Петр Федорович выбежал в сени и столкнулся с вломившимися мятежниками.

– Что вам надо?

– Подай расстригу! – слышались крики.

Басманов взглянул на красные, возбужденные лица, увидел сверкающие глаза, обнаженные сабли и в ужасе кинулся назад.

– Не пускайте! Бога ради, не пускайте! – крикнул он немцам, охранявшим двери.

Он вбежал в покой и крикнул:

– Москва бунтует!

– Москва бунтует? Да как она смеет? Вот я им покажу! – вскричал Лжецарь, раскрыл двери, выхватил секиру из рук немца и, махая ею, яростно крикнул толпе: – Я вам – не Борис! Я покажу…

Что-то похожее на звериный рев было ему ответом. Раздались выстрелы.

Самозванец отскочил от двери. Дверь захлопнулась. Удары топоров посыпались на нее.

– Еретика! Расстригу! Басурмана! Подай! Подай! – ревела толпа.

– Что же делать? – растерянно спросил Лжецарь Басманова.

Тот пожал плечами:

– Не знаю. Я предупреждал. Попробую унять их.

И Басманов бесстрашно вышел к мятежникам:

– Побойтесь Бога! Что вы! Идите с миром домой – и царь на вас не будет гневаться…

– А ну!
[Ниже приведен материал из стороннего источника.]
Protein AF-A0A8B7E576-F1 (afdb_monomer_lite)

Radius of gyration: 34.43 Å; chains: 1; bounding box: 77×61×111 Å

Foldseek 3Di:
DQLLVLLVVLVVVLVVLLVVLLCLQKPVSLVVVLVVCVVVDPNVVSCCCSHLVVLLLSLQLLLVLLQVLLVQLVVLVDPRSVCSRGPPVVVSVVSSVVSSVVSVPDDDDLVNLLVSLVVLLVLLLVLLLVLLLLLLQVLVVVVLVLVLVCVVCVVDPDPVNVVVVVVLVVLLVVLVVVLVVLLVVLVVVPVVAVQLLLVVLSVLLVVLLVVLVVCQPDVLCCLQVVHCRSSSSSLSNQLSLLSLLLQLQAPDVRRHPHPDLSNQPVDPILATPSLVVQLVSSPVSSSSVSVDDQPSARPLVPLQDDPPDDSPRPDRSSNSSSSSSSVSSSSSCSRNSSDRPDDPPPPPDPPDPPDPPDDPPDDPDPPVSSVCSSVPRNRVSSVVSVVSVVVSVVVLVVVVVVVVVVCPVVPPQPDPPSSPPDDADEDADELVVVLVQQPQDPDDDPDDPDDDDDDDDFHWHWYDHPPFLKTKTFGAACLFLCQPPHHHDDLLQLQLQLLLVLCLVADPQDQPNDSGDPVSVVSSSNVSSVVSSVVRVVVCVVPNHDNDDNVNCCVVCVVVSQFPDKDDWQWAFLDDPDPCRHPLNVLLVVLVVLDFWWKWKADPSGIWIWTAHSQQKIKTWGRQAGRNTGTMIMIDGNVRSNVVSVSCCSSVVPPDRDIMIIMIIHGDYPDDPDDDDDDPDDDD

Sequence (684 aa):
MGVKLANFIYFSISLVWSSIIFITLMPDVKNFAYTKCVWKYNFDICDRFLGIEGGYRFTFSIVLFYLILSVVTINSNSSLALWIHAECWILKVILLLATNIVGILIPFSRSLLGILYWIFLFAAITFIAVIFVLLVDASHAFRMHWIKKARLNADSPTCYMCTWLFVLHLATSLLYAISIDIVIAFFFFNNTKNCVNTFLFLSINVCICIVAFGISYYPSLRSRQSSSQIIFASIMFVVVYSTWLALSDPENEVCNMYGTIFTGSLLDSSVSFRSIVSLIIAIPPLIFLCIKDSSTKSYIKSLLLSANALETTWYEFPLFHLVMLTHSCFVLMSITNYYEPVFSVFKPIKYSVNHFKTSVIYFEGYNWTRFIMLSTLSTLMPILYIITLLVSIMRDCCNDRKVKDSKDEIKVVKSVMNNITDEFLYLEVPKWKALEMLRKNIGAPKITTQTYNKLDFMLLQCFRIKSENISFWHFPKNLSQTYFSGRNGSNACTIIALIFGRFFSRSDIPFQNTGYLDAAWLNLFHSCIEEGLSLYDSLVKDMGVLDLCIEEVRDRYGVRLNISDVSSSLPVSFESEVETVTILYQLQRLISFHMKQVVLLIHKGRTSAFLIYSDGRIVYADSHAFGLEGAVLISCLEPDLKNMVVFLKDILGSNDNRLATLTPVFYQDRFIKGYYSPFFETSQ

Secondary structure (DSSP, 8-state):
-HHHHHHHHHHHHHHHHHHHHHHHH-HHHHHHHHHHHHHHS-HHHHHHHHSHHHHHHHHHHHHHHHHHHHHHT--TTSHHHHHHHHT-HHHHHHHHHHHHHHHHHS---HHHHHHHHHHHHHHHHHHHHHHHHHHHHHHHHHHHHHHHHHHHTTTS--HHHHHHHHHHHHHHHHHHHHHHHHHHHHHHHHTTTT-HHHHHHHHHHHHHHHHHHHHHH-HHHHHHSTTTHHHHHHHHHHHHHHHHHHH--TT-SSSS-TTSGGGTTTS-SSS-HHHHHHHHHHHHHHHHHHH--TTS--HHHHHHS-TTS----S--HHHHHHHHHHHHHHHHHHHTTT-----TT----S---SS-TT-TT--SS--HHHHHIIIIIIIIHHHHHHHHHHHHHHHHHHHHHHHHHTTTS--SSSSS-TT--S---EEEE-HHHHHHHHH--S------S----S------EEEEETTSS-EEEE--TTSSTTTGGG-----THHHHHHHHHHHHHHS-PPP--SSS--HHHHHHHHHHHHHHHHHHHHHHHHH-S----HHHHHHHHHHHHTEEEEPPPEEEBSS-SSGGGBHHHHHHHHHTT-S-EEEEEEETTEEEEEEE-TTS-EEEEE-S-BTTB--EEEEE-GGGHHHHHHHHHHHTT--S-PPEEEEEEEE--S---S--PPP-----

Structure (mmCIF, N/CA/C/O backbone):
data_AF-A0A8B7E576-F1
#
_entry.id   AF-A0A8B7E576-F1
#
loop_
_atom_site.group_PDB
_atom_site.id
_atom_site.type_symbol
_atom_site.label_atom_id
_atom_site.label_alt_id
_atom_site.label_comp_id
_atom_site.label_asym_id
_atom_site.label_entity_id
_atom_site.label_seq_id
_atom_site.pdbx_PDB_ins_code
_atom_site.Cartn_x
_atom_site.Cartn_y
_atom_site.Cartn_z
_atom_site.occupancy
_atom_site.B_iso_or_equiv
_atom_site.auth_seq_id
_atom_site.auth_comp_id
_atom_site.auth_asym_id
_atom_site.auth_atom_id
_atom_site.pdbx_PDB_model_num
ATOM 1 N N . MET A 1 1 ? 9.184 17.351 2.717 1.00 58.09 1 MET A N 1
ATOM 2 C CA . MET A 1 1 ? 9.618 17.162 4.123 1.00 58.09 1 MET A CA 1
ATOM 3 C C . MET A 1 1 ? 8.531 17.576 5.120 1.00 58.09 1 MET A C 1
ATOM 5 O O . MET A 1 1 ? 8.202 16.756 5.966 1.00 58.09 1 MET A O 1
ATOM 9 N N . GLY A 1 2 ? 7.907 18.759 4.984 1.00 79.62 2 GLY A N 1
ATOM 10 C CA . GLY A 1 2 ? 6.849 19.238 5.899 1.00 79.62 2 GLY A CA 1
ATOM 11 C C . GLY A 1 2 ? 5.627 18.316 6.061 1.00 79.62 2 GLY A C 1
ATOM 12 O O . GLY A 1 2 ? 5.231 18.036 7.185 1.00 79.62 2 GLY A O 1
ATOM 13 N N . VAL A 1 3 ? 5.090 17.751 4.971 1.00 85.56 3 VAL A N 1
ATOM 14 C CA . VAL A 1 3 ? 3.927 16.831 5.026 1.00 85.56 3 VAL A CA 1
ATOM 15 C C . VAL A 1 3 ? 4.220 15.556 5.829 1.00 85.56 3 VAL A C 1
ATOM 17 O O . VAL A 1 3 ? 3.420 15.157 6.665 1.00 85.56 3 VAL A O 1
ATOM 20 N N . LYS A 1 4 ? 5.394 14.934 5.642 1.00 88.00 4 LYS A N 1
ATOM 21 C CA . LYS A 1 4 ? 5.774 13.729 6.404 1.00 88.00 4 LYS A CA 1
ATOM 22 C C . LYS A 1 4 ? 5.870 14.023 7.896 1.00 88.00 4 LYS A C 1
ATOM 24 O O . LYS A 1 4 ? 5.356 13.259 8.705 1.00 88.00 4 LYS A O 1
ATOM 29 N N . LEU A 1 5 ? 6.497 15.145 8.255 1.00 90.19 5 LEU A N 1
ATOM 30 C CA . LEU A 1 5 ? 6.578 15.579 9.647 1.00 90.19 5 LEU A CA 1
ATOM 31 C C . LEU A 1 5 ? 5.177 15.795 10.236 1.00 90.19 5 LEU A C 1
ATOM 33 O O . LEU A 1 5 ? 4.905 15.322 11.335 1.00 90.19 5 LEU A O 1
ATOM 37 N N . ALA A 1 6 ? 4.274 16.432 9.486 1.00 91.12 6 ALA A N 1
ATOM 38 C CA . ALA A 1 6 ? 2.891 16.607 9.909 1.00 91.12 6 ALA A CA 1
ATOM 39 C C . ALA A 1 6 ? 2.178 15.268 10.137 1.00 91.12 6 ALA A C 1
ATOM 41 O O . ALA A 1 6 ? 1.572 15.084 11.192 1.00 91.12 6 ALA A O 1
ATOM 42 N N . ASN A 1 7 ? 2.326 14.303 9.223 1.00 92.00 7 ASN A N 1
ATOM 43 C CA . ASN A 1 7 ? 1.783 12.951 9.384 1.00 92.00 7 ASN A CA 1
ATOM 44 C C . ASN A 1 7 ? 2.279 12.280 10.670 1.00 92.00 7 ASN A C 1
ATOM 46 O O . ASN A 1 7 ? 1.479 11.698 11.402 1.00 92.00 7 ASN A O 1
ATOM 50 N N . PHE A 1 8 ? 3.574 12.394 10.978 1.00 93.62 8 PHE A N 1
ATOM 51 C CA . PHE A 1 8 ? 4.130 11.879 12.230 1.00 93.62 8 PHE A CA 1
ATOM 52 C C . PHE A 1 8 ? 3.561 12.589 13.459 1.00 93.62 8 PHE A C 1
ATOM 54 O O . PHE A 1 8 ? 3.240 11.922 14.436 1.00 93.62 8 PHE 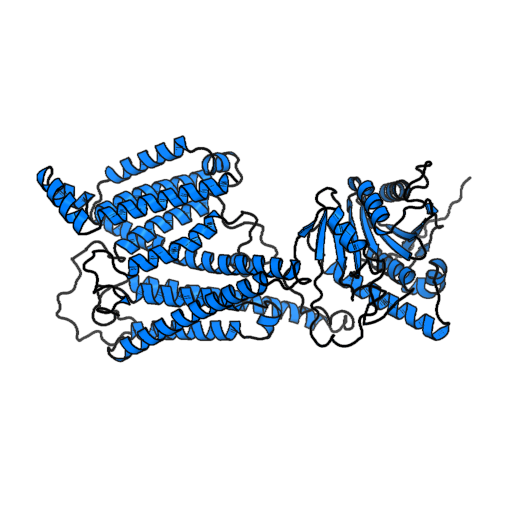A O 1
ATOM 61 N N . ILE A 1 9 ? 3.381 13.912 13.424 1.00 93.88 9 ILE A N 1
ATOM 62 C CA . ILE A 1 9 ? 2.772 14.647 14.541 1.00 93.88 9 ILE A CA 1
ATOM 63 C C . ILE A 1 9 ? 1.321 14.196 14.756 1.00 93.88 9 ILE A C 1
ATOM 65 O O . ILE A 1 9 ? 0.925 13.943 15.892 1.00 93.88 9 ILE A O 1
ATOM 69 N N . TYR A 1 10 ? 0.534 14.027 13.689 1.00 94.75 10 TYR A N 1
ATOM 70 C CA . TYR A 1 10 ? -0.826 13.492 13.796 1.00 94.75 10 TYR A CA 1
ATOM 71 C C . TYR A 1 10 ? -0.847 12.082 14.382 1.00 94.75 10 TYR A C 1
ATOM 73 O O . TYR A 1 10 ? -1.696 11.795 15.224 1.00 94.75 10 TYR A O 1
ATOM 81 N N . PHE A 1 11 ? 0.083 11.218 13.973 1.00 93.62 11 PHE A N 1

Молчи, еретичий холоп! Пошел в ад! – крикнул боярин Михаил Татищев и по самую рукоять вонзил нож ему в грудь.

Замертво падавшего Басманова подхватили десятки рук. Труп вытащили из сеней и сбросили с крыльца.

«Что он долго?» – думал самозванец с беспокойством и вдруг расслышал за дверьми насмешливый возглас:

– Сбросьте это падло с крыльца на потеху честным людям!

– Убит! Господи! Что мне делать? Что мне делать? – в ужасе шептал Лжецарь, метаясь по палате. Он впервые понял, что такое смертельный страх.

А дверь трещала от ударов топоров, поддавалась.

– Сейчас войдут! Неужели погибнуть?

Он озирался по сторонам, ища выхода. Взгляд его упал на окно, выходившее на Житный двор. Он растворил его и выпрыгнул. С пробитою головой и грудью, с вывихнутою ногою он без чувств протянулся под окном.

Мятежники между тем вломились в покой, искали самозванца.

Стрельцы, стоявшие на страже у дворца, не участвовали в мятеже. Они подняли его, отлили водой. Скоро мятежники его разыскали.

– Давайте еретика! – наступая на стрельцов, завопила толпа.

– Не выдадим, пока царица-инокиня не скажет, что он ей не сын! – ответили стрельцы.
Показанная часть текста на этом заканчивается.